Epoll

Onload User Guide (UG1586)

Document ID
UG1586
Release Date
2023-07-31
Revision
1.2 English

The epoll set of functions, epoll_create(), epoll_ctl(), epoll_wait(), epoll_pwait(), are accelerated in the same way as poll and select. The environment variable EF_UL_EPOLL enables/disables epoll acceleration. Refer to the release change log for enhancements and changes to epoll behavior.

Using Onload an epoll set can consist of both Onload file descriptors and kernel file descriptors. Onload supports the following options for the EF_UL_EPOLL environment variable:

Table 1. Options for the EF_UL_EPOLL Variable
Value Epoll Behavior
0

Accelerated epoll is disabled and epoll_ctl(), epoll_wait() and epoll_pwait() function calls are processed in the kernel. Other functions calls such as send() and recv() are still accelerated.

Interrupt avoidance does not function and spinning cannot be enabled.

If a socket is handed over to the kernel stack after it has been added to an epoll set, it will be dropped from the epoll set.

onload_ordered_epoll_wait() is not supported.

1

Function calls to epoll_ctl(), epoll_wait(), epoll_pwait() are processed at user level.

Delivers best latency except when the number of accelerated file descriptors in the epoll set is very large. This option also gives the best acceleration of epoll_ctl() calls.

Spinning can be enabled and interrupts are avoided until an application blocks.

CPU overhead and latency increase with the number of file descriptors in the epoll set.

onload_ordered_epoll_wait() is supported.

2

Calls to epoll_ctl(), epoll_wait(), epoll_pwait() are processed in the kernel.

Delivers best performance for large numbers of accelerated file descriptors.

Spinning can be enabled and interrupts are avoided until an application blocks.

CPU overhead and latency are independent of the number of file descriptors in the epoll set.

onload_ordered_epoll_wait() is not supported.

3

Function calls to epoll_ctl(), epoll_wait(), epoll_pwait() are processed at user level.

Delivers best acceleration latency for epoll_ctl() calls and scales well when the number of accelerated file descriptors in the epoll set is very large - and all sockets are in the same stack. The cost of the epoll_wait() is independent of the number of accelerated file descriptors in the set and depends only on the number of descriptors that become ready.

The benefits will be less if sockets exist in different Onload stacks:

  • From Onload 201805 onwards, each socket can be in up to four epoll sets at a time, provided that each epoll set is in a different process
  • Otherwise, each socket can be in at most one epoll set at a time.

In such cases the recommendation is to use EF_UL_EPOLL=2.

EF_UL_EPOLL=3 does not allow monitoring the readiness of the epoll file descriptors from another epoll/poll/select.

EF_UL_EPOLL=3 cannot support epoll sets which exist across fork().

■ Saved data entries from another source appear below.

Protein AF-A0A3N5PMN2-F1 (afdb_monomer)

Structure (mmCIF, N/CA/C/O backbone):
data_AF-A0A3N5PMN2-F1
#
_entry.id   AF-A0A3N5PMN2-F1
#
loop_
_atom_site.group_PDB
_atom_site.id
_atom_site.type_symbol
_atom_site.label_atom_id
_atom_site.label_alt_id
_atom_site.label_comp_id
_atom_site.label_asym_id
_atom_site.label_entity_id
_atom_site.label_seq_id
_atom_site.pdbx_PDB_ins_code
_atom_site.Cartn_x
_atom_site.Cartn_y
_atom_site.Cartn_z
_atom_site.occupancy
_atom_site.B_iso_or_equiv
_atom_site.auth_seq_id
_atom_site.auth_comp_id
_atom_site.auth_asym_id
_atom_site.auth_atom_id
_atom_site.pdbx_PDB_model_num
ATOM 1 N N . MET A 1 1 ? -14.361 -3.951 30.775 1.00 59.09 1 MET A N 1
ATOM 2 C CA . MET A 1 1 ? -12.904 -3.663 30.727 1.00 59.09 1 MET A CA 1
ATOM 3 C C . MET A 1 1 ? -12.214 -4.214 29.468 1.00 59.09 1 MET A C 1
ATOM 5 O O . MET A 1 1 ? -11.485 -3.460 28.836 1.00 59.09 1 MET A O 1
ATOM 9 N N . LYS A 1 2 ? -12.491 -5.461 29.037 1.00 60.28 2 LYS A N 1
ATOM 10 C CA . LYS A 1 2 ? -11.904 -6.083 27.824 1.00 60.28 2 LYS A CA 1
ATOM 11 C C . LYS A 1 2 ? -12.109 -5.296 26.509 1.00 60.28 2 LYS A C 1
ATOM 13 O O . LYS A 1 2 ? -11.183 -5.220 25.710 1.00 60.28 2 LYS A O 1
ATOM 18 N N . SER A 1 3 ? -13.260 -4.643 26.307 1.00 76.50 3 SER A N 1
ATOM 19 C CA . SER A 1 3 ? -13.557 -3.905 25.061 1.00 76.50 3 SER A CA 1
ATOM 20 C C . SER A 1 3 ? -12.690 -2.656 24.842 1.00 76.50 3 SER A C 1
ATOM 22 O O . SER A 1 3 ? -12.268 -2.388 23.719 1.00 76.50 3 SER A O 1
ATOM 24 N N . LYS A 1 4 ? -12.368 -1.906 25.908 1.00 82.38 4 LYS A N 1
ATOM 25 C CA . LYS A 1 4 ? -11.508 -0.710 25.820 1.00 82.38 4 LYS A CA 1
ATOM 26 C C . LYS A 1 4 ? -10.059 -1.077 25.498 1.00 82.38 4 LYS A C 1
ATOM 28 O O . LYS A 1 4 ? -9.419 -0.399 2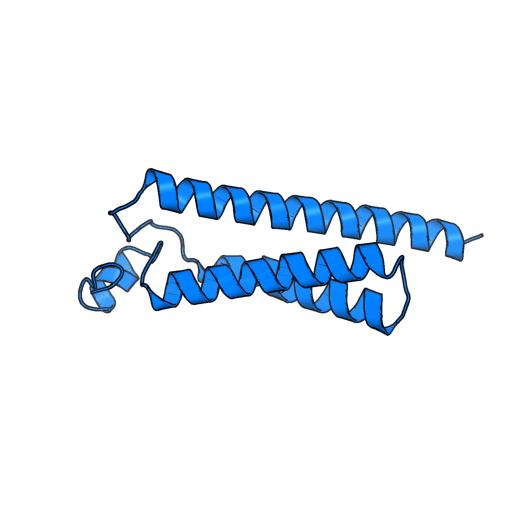4.698 1.00 82.38 4 LYS A O 1
ATOM 33 N N . LEU A 1 5 ? -9.565 -2.160 26.098 1.00 85.31 5 LEU A N 1
ATOM 34 C CA . LEU A 1 5 ? -8.214 -2.656 25.863 1.00 85.31 5 LEU A CA 1
ATOM 35 C C . LEU A 1 5 ? -8.059 -3.183 24.424 1.00 85.31 5 LEU A C 1
ATOM 37 O O . LEU A 1 5 ? -7.117 -2.807 23.734 1.00 85.31 5 LEU A O 1
ATOM 41 N N . MET A 1 6 ? -9.035 -3.955 23.935 1.00 85.56 6 MET A N 1
ATOM 42 C CA . MET A 1 6 ? -9.066 -4.457 22.554 1.00 85.56 6 MET A CA 1
ATOM 43 C C . MET A 1 6 ? -9.077 -3.324 21.514 1.00 85.56 6 MET A C 1
ATOM 45 O O . MET A 1 6 ? -8.319 -3.364 20.549 1.00 85.56 6 MET A O 1
ATOM 49 N N . ASN A 1 7 ? -9.861 -2.266 21.746 1.00 87.38 7 ASN A N 1
ATOM 50 C CA . ASN A 1 7 ? -9.892 -1.091 20.868 1.00 87.38 7 ASN A CA 1
ATOM 51 C C . ASN A 1 7 ? -8.535 -0.355 20.837 1.00 87.38 7 ASN A C 1
ATOM 53 O O . ASN A 1 7 ? -8.079 0.077 19.779 1.00 87.38 7 ASN A O 1
ATOM 57 N N . LYS A 1 8 ? -7.835 -0.261 21.978 1.00 90.00 8 LYS A N 1
ATOM 58 C CA . LYS A 1 8 ? -6.488 0.332 22.035 1.00 90.00 8 LYS A CA 1
ATOM 59 C C . LYS A 1 8 ? -5.491 -0.442 21.164 1.00 90.00 8 LYS A C 1
ATOM 61 O O . LYS A 1 8 ? -4.748 0.184 20.412 1.00 90.00 8 LYS A O 1
ATOM 66 N N . TYR A 1 9 ? -5.505 -1.775 21.229 1.00 91.69 9 TYR A N 1
ATOM 67 C CA . TYR A 1 9 ? -4.633 -2.614 20.400 1.00 91.69 9 TYR A CA 1
ATOM 68 C C . TYR A 1 9 ? -4.976 -2.526 18.913 1.00 91.69 9 TYR A C 1
ATOM 70 O O . TYR A 1 9 ? -4.070 -2.358 18.104 1.00 91.69 9 TYR A O 1
ATOM 78 N N . LEU A 1 10 ? -6.264 -2.553 18.552 1.00 91.69 10 LEU A N 1
ATOM 79 C CA . LEU A 1 10 ? -6.701 -2.386 17.162 1.00 91.69 10 LEU A CA 1
ATOM 80 C C . LEU A 1 10 ? -6.232 -1.050 16.580 1.00 91.69 10 LEU A C 1
ATOM 82 O O . LEU A 1 10 ? -5.691 -1.019 15.478 1.00 91.69 10 LEU A O 1
ATOM 86 N N . LYS A 1 11 ? -6.375 0.050 17.328 1.00 91.38 11 LYS A N 1
ATOM 87 C CA . LYS A 1 11 ? -5.868 1.366 16.911 1.00 91.38 11 LYS A CA 1
ATOM 88 C C . LYS A 1 11 ? -4.358 1.364 16.714 1.00 91.38 11 LYS A C 1
ATOM 90 O O . LYS A 1 11 ? -3.898 1.830 15.680 1.00 91.38 11 LYS A O 1
ATOM 95 N N . ALA A 1 12 ? -3.604 0.838 17.678 1.00 94.06 12 ALA A N 1
ATOM 96 C CA . ALA A 1 12 ? -2.147 0.782 17.590 1.00 94.06 12 ALA A CA 1
ATOM 97 C C . ALA A 1 12 ? -1.687 -0.044 16.380 1.00 94.06 12 ALA A C 1
ATOM 99 O O . ALA A 1 12 ? -0.878 0.436 15.593 1.00 94.06 12 ALA A O 1
ATOM 100 N N . LEU A 1 13 ? -2.266 -1.233 16.185 1.00 94.12 13 LEU A N 1
ATOM 101 C CA . LEU A 1 13 ? -1.982 -2.088 15.034 1.00 94.12 13 LEU A CA 1
ATOM 102 C C . LEU A 1 13 ? -2.300 -1.372 13.718 1.00 94.12 13 LEU A C 1
ATOM 104 O O . LEU A 1 13 ? -1.456 -1.331 12.832 1.00 94.12 13 LEU A O 1
ATOM 108 N N . THR A 1 14 ? -3.473 -0.740 13.620 1.00 93.19 14 THR A N 1
ATOM 109 C CA . THR A 1 14 ? -3.880 -0.011 12.407 1.00 93.19 14 THR A CA 1
ATOM 110 C C . THR A 1 14 ? -2.917 1.134 12.094 1.00 93.19 14 THR A C 1
ATOM 112 O O . THR A 1 14 ? -2.533 1.311 10.944 1.00 93.19 14 THR A O 1
ATOM 115 N N . MET A 1 15 ? -2.478 1.886 13.109 1.00 95.00 15 MET A N 1
ATOM 116 C CA . MET A 1 15 ? -1.493 2.957 12.931 1.00 95.00 15 MET A CA 1
ATOM 117 C C . MET A 1 15 ? -0.138 2.422 12.466 1.00 95.00 15 MET A C 1
ATOM 119 O O . MET A 1 15 ? 0.456 2.998 11.561 1.00 95.00 15 MET A O 1
ATOM 123 N N . ILE A 1 16 ? 0.333 1.306 13.031 1.00 95.88 16 ILE A N 1
ATOM 124 C CA . ILE A 1 16 ? 1.569 0.650 12.583 1.00 95.88 16 ILE A CA 1
ATOM 125 C C . ILE A 1 16 ? 1.443 0.234 11.113 1.00 95.88 16 ILE A C 1
ATOM 127 O O . ILE A 1 16 ? 2.348 0.504 10.328 1.00 95.88 16 ILE A O 1
ATOM 131 N N . SER A 1 17 ? 0.312 -0.357 10.719 1.00 93.88 17 SER A N 1
ATOM 132 C CA . SER A 1 17 ? 0.068 -0.758 9.331 1.00 93.88 17 SER A CA 1
ATOM 133 C C . SER A 1 17 ? 0.001 0.435 8.372 1.00 93.88 17 SER A C 1
ATOM 135 O O . SER A 1 17 ? 0.567 0.361 7.284 1.00 93.88 17 SER A O 1
ATOM 137 N N . ILE A 1 18 ? -0.622 1.550 8.777 1.00 94.56 18 ILE A N 1
ATOM 138 C CA . ILE A 1 18 ? -0.625 2.805 8.005 1.00 94.56 18 ILE A CA 1
ATOM 139 C C . ILE A 1 18 ? 0.807 3.314 7.818 1.00 94.56 18 ILE A C 1
ATOM 141 O O . ILE A 1 18 ? 1.200 3.619 6.696 1.00 94.56 18 ILE A O 1
ATOM 145 N N . CYS A 1 19 ? 1.602 3.379 8.890 1.00 96.38 19 CYS A N 1
ATOM 146 C CA . CYS A 1 19 ? 2.987 3.840 8.818 1.00 96.38 19 CYS A CA 1
ATOM 147 C C . CYS A 1 19 ? 3.845 2.939 7.921 1.00 96.38 19 CYS A C 1
ATOM 149 O O . CYS A 1 19 ? 4.614 3.447 7.111 1.00 96.38 19 CYS A O 1
ATOM 151 N N . ALA A 1 20 ? 3.691 1.617 8.024 1.00 94.44 20 ALA A N 1
ATOM 152 C CA . ALA A 1 20 ? 4.399 0.664 7.173 1.00 94.44 20 ALA A CA 1
ATOM 153 C C . ALA A 1 20 ? 4.002 0.810 5.693 1.00 94.44 20 ALA A C 1
ATOM 155 O O . ALA A 1 20 ? 4.873 0.854 4.826 1.00 94.44 20 ALA A O 1
ATOM 156 N N . GLY A 1 21 ? 2.704 0.951 5.402 1.00 92.94 21 GLY A N 1
ATOM 157 C CA . GLY A 1 21 ? 2.209 1.194 4.045 1.00 92.94 21 GLY A CA 1
ATOM 158 C C . GLY A 1 21 ? 2.686 2.532 3.473 1.00 92.94 21 GLY A C 1
ATOM 159 O O . GLY A 1 21 ? 3.128 2.596 2.329 1.00 92.94 21 GLY A O 1
ATOM 160 N N . GLY A 1 22 ? 2.672 3.592 4.286 1.00 92.75 22 GLY A N 1
ATOM 161 C CA . GLY A 1 22 ? 3.200 4.905 3.916 1.00 92.75 22 GLY A CA 1
ATOM 162 C C . GLY A 1 22 ? 4.706 4.880 3.648 1.00 92.75 22 GLY A C 1
ATOM 163 O O . GLY A 1 22 ? 5.159 5.427 2.647 1.00 92.75 22 GLY A O 1
ATOM 164 N N . LEU A 1 23 ? 5.482 4.191 4.490 1.00 95.25 23 LEU A N 1
ATOM 165 C CA . LEU A 1 23 ? 6.915 4.006 4.269 1.00 95.25 23 LEU A CA 1
ATOM 166 C C . LEU A 1 23 ? 7.181 3.237 2.969 1.00 95.25 23 LEU A C 1
ATOM 168 O O . LEU A 1 23 ? 8.036 3.649 2.194 1.00 95.25 23 LEU A O 1
ATOM 172 N N . CYS A 1 24 ? 6.408 2.182 2.694 1.00 93.06 24 CYS A N 1
ATOM 173 C CA . CYS A 1 24 ? 6.497 1.424 1.447 1.00 93.06 24 CYS A CA 1
ATOM 174 C C . CYS A 1 24 ? 6.245 2.315 0.219 1.00 93.06 24 CYS A C 1
ATOM 176 O O . CYS A 1 24 ? 7.047 2.303 -0.713 1.00 93.06 24 CYS A O 1
ATOM 178 N N . LEU A 1 25 ? 5.202 3.153 0.246 1.00 91.81 25 LEU A N 1
ATOM 179 C CA . LEU A 1 25 ? 4.932 4.138 -0.809 1.00 91.81 25 LEU A CA 1
ATOM 180 C C . LEU A 1 25 ? 6.112 5.095 -1.022 1.00 91.81 25 LEU A C 1
ATOM 182 O O . LEU A 1 25 ? 6.529 5.312 -2.157 1.00 91.81 25 LEU A O 1
ATOM 186 N N . ILE A 1 26 ? 6.682 5.636 0.058 1.00 93.69 26 ILE A N 1
ATOM 187 C CA . ILE A 1 26 ? 7.848 6.528 -0.022 1.00 93.69 26 ILE A CA 1
ATOM 188 C C . ILE A 1 26 ? 9.046 5.798 -0.639 1.00 93.69 26 ILE A C 1
ATOM 190 O O . ILE A 1 26 ? 9.726 6.355 -1.500 1.00 93.69 26 ILE A O 1
ATOM 194 N N . THR A 1 27 ? 9.297 4.547 -0.243 1.00 90.75 27 THR A N 1
ATOM 195 C CA . THR A 1 27 ? 10.373 3.731 -0.817 1.00 90.75 27 THR A CA 1
ATOM 196 C C . THR A 1 27 ? 10.166 3.500 -2.309 1.00 90.75 27 THR A C 1
ATOM 198 O O . THR A 1 27 ? 11.116 3.656 -3.069 1.00 90.75 27 THR A O 1
ATOM 201 N N . ILE A 1 28 ? 8.941 3.194 -2.746 1.00 89.81 28 ILE A N 1
ATOM 202 C CA . ILE A 1 28 ? 8.611 3.048 -4.169 1.00 89.81 28 ILE A CA 1
ATOM 203 C C . ILE A 1 28 ? 8.926 4.343 -4.922 1.00 89.81 28 ILE A C 1
ATOM 205 O O . ILE A 1 28 ? 9.654 4.308 -5.910 1.00 89.81 28 ILE A O 1
ATOM 209 N N . VAL A 1 29 ? 8.443 5.491 -4.434 1.00 89.94 29 VAL A N 1
ATOM 210 C CA . VAL A 1 29 ? 8.694 6.799 -5.064 1.00 89.94 29 VAL A CA 1
ATOM 211 C C . VAL A 1 29 ? 10.193 7.083 -5.162 1.00 89.94 29 VAL A C 1
ATOM 213 O O . VAL A 1 29 ? 10.673 7.503 -6.213 1.00 89.94 29 VAL A O 1
ATOM 216 N N . PHE A 1 30 ? 10.951 6.810 -4.098 1.00 90.12 30 PHE A N 1
ATOM 217 C CA . PHE A 1 30 ? 12.401 6.981 -4.094 1.00 90.12 30 PHE A CA 1
ATOM 218 C C . PHE A 1 30 ? 13.104 6.051 -5.093 1.00 90.12 30 PHE A C 1
ATOM 220 O O . PHE A 1 30 ? 14.010 6.487 -5.802 1.00 90.12 30 PHE A O 1
ATOM 227 N N . LEU A 1 31 ? 12.691 4.782 -5.178 1.00 87.25 31 LEU A N 1
ATOM 228 C CA . LEU A 1 31 ? 13.251 3.820 -6.128 1.00 87.25 31 LEU A CA 1
ATOM 229 C C . LEU A 1 31 ? 13.000 4.251 -7.571 1.00 87.25 31 LEU A C 1
ATOM 231 O O . LEU A 1 31 ? 13.948 4.244 -8.355 1.00 87.25 31 LEU A O 1
ATOM 235 N N . VAL A 1 32 ? 11.773 4.676 -7.887 1.00 86.19 32 VAL A N 1
ATOM 236 C CA . VAL A 1 32 ? 11.417 5.223 -9.203 1.00 86.19 32 VAL A CA 1
ATOM 237 C C . VAL A 1 32 ? 12.275 6.448 -9.512 1.00 86.19 32 VAL A C 1
ATOM 239 O O . VAL A 1 32 ? 12.926 6.479 -10.549 1.00 86.19 32 VAL A O 1
ATOM 242 N N . ALA A 1 33 ? 12.352 7.421 -8.600 1.00 86.75 33 ALA A N 1
ATOM 243 C CA . ALA A 1 33 ? 13.115 8.651 -8.816 1.00 86.75 33 ALA A CA 1
ATOM 244 C C . ALA A 1 33 ? 14.621 8.403 -9.009 1.00 86.75 33 ALA A C 1
ATOM 246 O O . ALA A 1 33 ? 15.257 9.079 -9.812 1.00 86.75 33 ALA A O 1
ATOM 247 N N . LYS A 1 34 ? 15.197 7.438 -8.280 1.00 85.81 34 LYS A N 1
ATOM 248 C CA . LYS A 1 34 ? 16.629 7.120 -8.348 1.00 85.81 34 LYS A CA 1
ATOM 249 C C . LYS A 1 34 ? 17.009 6.334 -9.602 1.00 85.81 34 LYS A C 1
ATOM 251 O O . LYS A 1 34 ? 18.115 6.517 -10.101 1.00 85.81 34 LYS A O 1
ATOM 256 N N . HIS A 1 35 ? 16.149 5.423 -10.053 1.00 79.12 35 HIS A N 1
ATOM 257 C CA . HIS A 1 35 ? 16.483 4.515 -11.152 1.00 79.12 35 HIS A CA 1
ATOM 258 C C . HIS A 1 35 ? 15.962 4.997 -12.499 1.00 79.12 35 HIS A C 1
ATOM 260 O O . HIS A 1 35 ? 16.426 4.487 -13.505 1.00 79.12 35 HIS A O 1
ATOM 266 N N . TYR A 1 36 ? 15.083 6.000 -12.553 1.00 74.50 36 TYR A N 1
ATOM 267 C CA . TYR A 1 36 ? 14.646 6.587 -13.816 1.00 74.50 36 TYR A CA 1
ATOM 268 C C . TYR A 1 36 ? 15.841 7.093 -14.658 1.00 74.50 36 TYR A C 1
ATOM 270 O O . TYR A 1 36 ? 16.700 7.795 -14.120 1.00 74.50 36 TYR A O 1
ATOM 278 N N . PRO A 1 37 ? 15.913 6.787 -15.972 1.00 71.31 37 PRO A N 1
ATOM 279 C CA . PRO A 1 37 ? 14.898 6.121 -16.801 1.00 71.31 37 PRO A CA 1
ATOM 280 C C . PRO A 1 37 ? 14.986 4.583 -16.842 1.00 71.31 37 PRO A C 1
ATOM 282 O O . PRO A 1 37 ? 14.197 3.952 -17.541 1.00 71.31 37 PRO A O 1
ATOM 285 N N . THR A 1 38 ? 15.916 3.961 -16.118 1.00 76.88 38 THR A N 1
ATOM 286 C CA . THR A 1 38 ? 16.024 2.501 -16.013 1.00 76.88 38 THR A CA 1
ATOM 287 C C . THR A 1 38 ? 14.773 1.929 -15.352 1.00 76.88 38 THR A C 1
ATOM 289 O O . THR A 1 38 ? 14.468 2.191 -14.188 1.00 76.88 38 THR A O 1
ATOM 292 N N . ASN A 1 39 ? 14.029 1.139 -16.117 1.00 71.38 39 ASN A N 1
ATOM 293 C CA . ASN A 1 39 ? 12.732 0.606 -15.719 1.00 71.38 39 ASN A CA 1
ATOM 294 C C . ASN A 1 39 ? 12.791 -0.835 -15.201 1.00 71.38 39 ASN A C 1
ATOM 296 O O . ASN A 1 39 ? 11.803 -1.317 -14.650 1.00 71.38 39 ASN A O 1
ATOM 300 N N . HIS A 1 40 ? 13.946 -1.490 -15.330 1.00 70.25 40 HIS A N 1
ATOM 301 C CA . HIS A 1 40 ? 14.191 -2.812 -14.786 1.00 70.25 40 HIS A CA 1
ATOM 302 C C . HIS A 1 40 ? 15.001 -2.727 -13.493 1.00 70.25 40 HIS A C 1
ATOM 304 O O . HIS A 1 40 ? 16.156 -2.304 -13.472 1.00 70.25 40 HIS A O 1
ATOM 310 N N . ILE A 1 41 ? 14.393 -3.157 -12.396 1.00 69.31 41 ILE A N 1
ATOM 311 C CA . ILE A 1 41 ? 15.094 -3.427 -11.142 1.00 69.31 41 ILE A CA 1
ATOM 312 C C . ILE A 1 41 ? 14.712 -4.839 -10.715 1.00 69.31 41 ILE A C 1
ATOM 314 O O . ILE A 1 41 ? 13.591 -5.261 -10.957 1.00 69.31 41 ILE A O 1
ATOM 318 N N . GLY A 1 42 ? 15.621 -5.592 -10.089 1.00 71.44 42 GLY A N 1
ATOM 319 C CA . GLY A 1 42 ? 15.396 -6.996 -9.688 1.00 71.44 42 GLY A CA 1
ATOM 320 C C . GLY A 1 42 ? 14.296 -7.222 -8.632 1.00 71.44 42 GLY A C 1
ATOM 321 O O . GLY A 1 42 ? 14.293 -8.238 -7.942 1.00 71.44 42 GLY A O 1
ATOM 322 N N . LEU A 1 43 ? 13.380 -6.271 -8.463 1.00 74.81 43 LEU A N 1
ATOM 323 C CA . LEU A 1 43 ? 12.243 -6.317 -7.563 1.00 74.81 43 LEU A CA 1
ATOM 324 C C . LEU A 1 43 ? 10.985 -6.673 -8.362 1.00 74.81 43 LEU A C 1
ATOM 326 O O . LEU A 1 43 ? 10.629 -5.963 -9.291 1.00 74.81 43 LEU A O 1
ATOM 330 N N . ASP A 1 44 ? 10.275 -7.731 -7.978 1.00 82.06 44 ASP A N 1
ATOM 331 C CA . ASP A 1 44 ? 8.934 -7.975 -8.517 1.00 82.06 44 ASP A CA 1
ATOM 332 C C . ASP A 1 44 ? 7.905 -7.175 -7.707 1.00 82.06 44 ASP A C 1
ATOM 334 O O . ASP A 1 44 ? 7.624 -7.454 -6.537 1.00 82.06 44 ASP A O 1
ATOM 338 N N . VAL A 1 45 ? 7.351 -6.152 -8.360 1.00 81.56 45 VAL A N 1
ATOM 339 C CA . VAL A 1 45 ? 6.333 -5.229 -7.837 1.00 81.56 45 VAL A CA 1
ATOM 340 C C . VAL A 1 45 ? 5.089 -5.980 -7.349 1.00 81.56 45 VAL A C 1
ATOM 342 O O . VAL A 1 45 ? 4.406 -5.512 -6.435 1.00 81.56 45 VAL A O 1
ATOM 345 N N . ARG A 1 46 ? 4.813 -7.180 -7.882 1.00 83.00 46 ARG A N 1
ATOM 346 C CA . ARG A 1 46 ? 3.638 -7.979 -7.518 1.00 83.00 46 ARG A CA 1
ATOM 347 C C . ARG A 1 46 ? 3.665 -8.428 -6.058 1.00 83.00 46 ARG A C 1
ATOM 349 O O . ARG A 1 46 ? 2.610 -8.515 -5.430 1.00 83.00 46 ARG A O 1
ATOM 356 N N . TRP A 1 47 ? 4.847 -8.625 -5.469 1.00 87.00 47 TRP A N 1
ATOM 357 C CA . TRP A 1 47 ? 4.967 -8.962 -4.045 1.00 87.00 47 TRP A CA 1
ATOM 358 C C . TRP A 1 47 ? 4.439 -7.858 -3.130 1.00 87.00 47 TRP A C 1
ATOM 360 O O . TRP A 1 47 ? 3.951 -8.140 -2.036 1.00 87.00 47 TRP A O 1
ATOM 370 N N . LEU A 1 48 ? 4.464 -6.601 -3.577 1.00 87.50 48 LEU A N 1
ATOM 371 C CA . LEU A 1 48 ? 3.973 -5.472 -2.790 1.00 87.50 48 LEU A CA 1
ATOM 372 C C . LEU A 1 48 ? 2.436 -5.453 -2.691 1.00 87.50 48 LEU A C 1
ATOM 374 O O . LEU A 1 48 ? 1.894 -4.856 -1.755 1.00 87.50 48 LEU A O 1
ATOM 378 N N . TYR A 1 49 ? 1.713 -6.173 -3.562 1.00 90.19 49 TYR A N 1
ATOM 379 C CA . TYR A 1 49 ? 0.266 -6.370 -3.399 1.00 90.19 49 TYR A CA 1
ATOM 380 C C . TYR A 1 49 ? -0.076 -7.139 -2.121 1.00 90.19 49 TYR A C 1
ATOM 382 O O . TYR A 1 49 ? -1.143 -6.903 -1.551 1.00 90.19 49 TYR A O 1
ATOM 390 N N . LEU A 1 50 ? 0.832 -7.988 -1.617 1.00 91.00 50 LEU A N 1
ATOM 391 C CA . LEU A 1 50 ? 0.653 -8.680 -0.334 1.00 91.00 50 LEU A CA 1
ATOM 392 C C . LEU A 1 50 ? 0.634 -7.720 0.861 1.00 91.00 50 LEU A C 1
ATOM 394 O O . LEU A 1 50 ? 0.194 -8.103 1.941 1.00 91.00 50 LEU A O 1
ATOM 398 N N . LEU A 1 51 ? 1.078 -6.474 0.683 1.00 90.06 51 LEU A N 1
ATOM 399 C CA . LEU A 1 51 ? 0.942 -5.418 1.683 1.00 90.06 51 LEU A CA 1
ATOM 400 C C . LEU A 1 51 ? -0.288 -4.548 1.405 1.00 90.06 51 LEU A C 1
ATOM 402 O O . LEU A 1 51 ? -1.075 -4.286 2.315 1.00 90.06 51 LEU A O 1
ATOM 406 N N . GLY A 1 52 ? -0.480 -4.127 0.151 1.00 92.50 52 GLY A N 1
ATOM 407 C CA . GLY A 1 52 ? -1.566 -3.217 -0.228 1.00 92.50 52 GLY A CA 1
ATOM 408 C C . GLY A 1 52 ? -2.960 -3.818 -0.067 1.00 92.50 52 GLY A C 1
ATOM 409 O O . GLY A 1 52 ? -3.822 -3.198 0.560 1.00 92.50 52 GLY A O 1
ATOM 410 N N . ILE A 1 53 ? -3.175 -5.038 -0.574 1.00 95.88 53 ILE A N 1
ATOM 411 C CA . ILE A 1 53 ? -4.497 -5.679 -0.583 1.00 95.88 53 ILE A CA 1
ATOM 412 C C . ILE A 1 53 ? -4.975 -5.970 0.847 1.00 95.88 53 ILE A C 1
ATOM 414 O O . ILE A 1 53 ? -6.078 -5.532 1.191 1.00 95.88 53 ILE A O 1
ATOM 418 N N . PRO A 1 54 ? -4.186 -6.627 1.726 1.00 96.50 54 PRO A N 1
ATOM 419 C CA . PRO A 1 54 ? -4.634 -6.872 3.092 1.00 96.50 54 PRO A CA 1
ATOM 420 C C . PRO A 1 54 ? -4.859 -5.583 3.878 1.00 96.50 54 PRO A C 1
ATOM 422 O O . PRO A 1 54 ? -5.828 -5.509 4.626 1.00 96.50 54 PRO A O 1
ATOM 425 N N . LEU A 1 55 ? -4.026 -4.551 3.686 1.00 96.00 55 LEU A N 1
ATOM 426 C CA . LEU A 1 55 ? -4.212 -3.255 4.344 1.00 96.00 55 LEU A CA 1
ATOM 427 C C . LEU A 1 55 ? -5.517 -2.574 3.908 1.00 96.00 55 LEU A C 1
ATOM 429 O O . LEU A 1 55 ? -6.264 -2.083 4.757 1.00 96.00 55 LEU A O 1
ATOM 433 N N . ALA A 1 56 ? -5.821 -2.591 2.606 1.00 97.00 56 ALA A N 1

Spinning can be enabled and interrupts are avoided until an application blocks.

onload_ordered_epoll_wait() is supported.

The relative performance of epoll options 1 and 2 depends on the details of application behavior as well as the number of accelerated file descriptors in the epoll set. Behavior can also differ between earlier and later kernels and between Linux realtime and non-realtime kernels. Generally the OS will allocate short time slices to a user-level CPU intensive application which might result in performance (latency spikes). A kernel-level CPU intensive process is less likely to be de-scheduled resulting in better performance. You are recommended to evaluate options 1 and 2 for applications that manages many file descriptors, or to try option 3 (onload-201502 and later) when using very large sets and all sockets are in the same stack.

Additional environment variables can be employed to control the epoll_ctl(), epoll_wait() and epoll_pwait() functions and to give priority to accelerated sockets over non-accelerated sockets and other file descriptors. Refer to EF_EPOLL_CTL_FAST, EF_EPOLL_SPIN and EF_EPOLL_MT_SAFE.

Refer also to Known Issues with Epoll.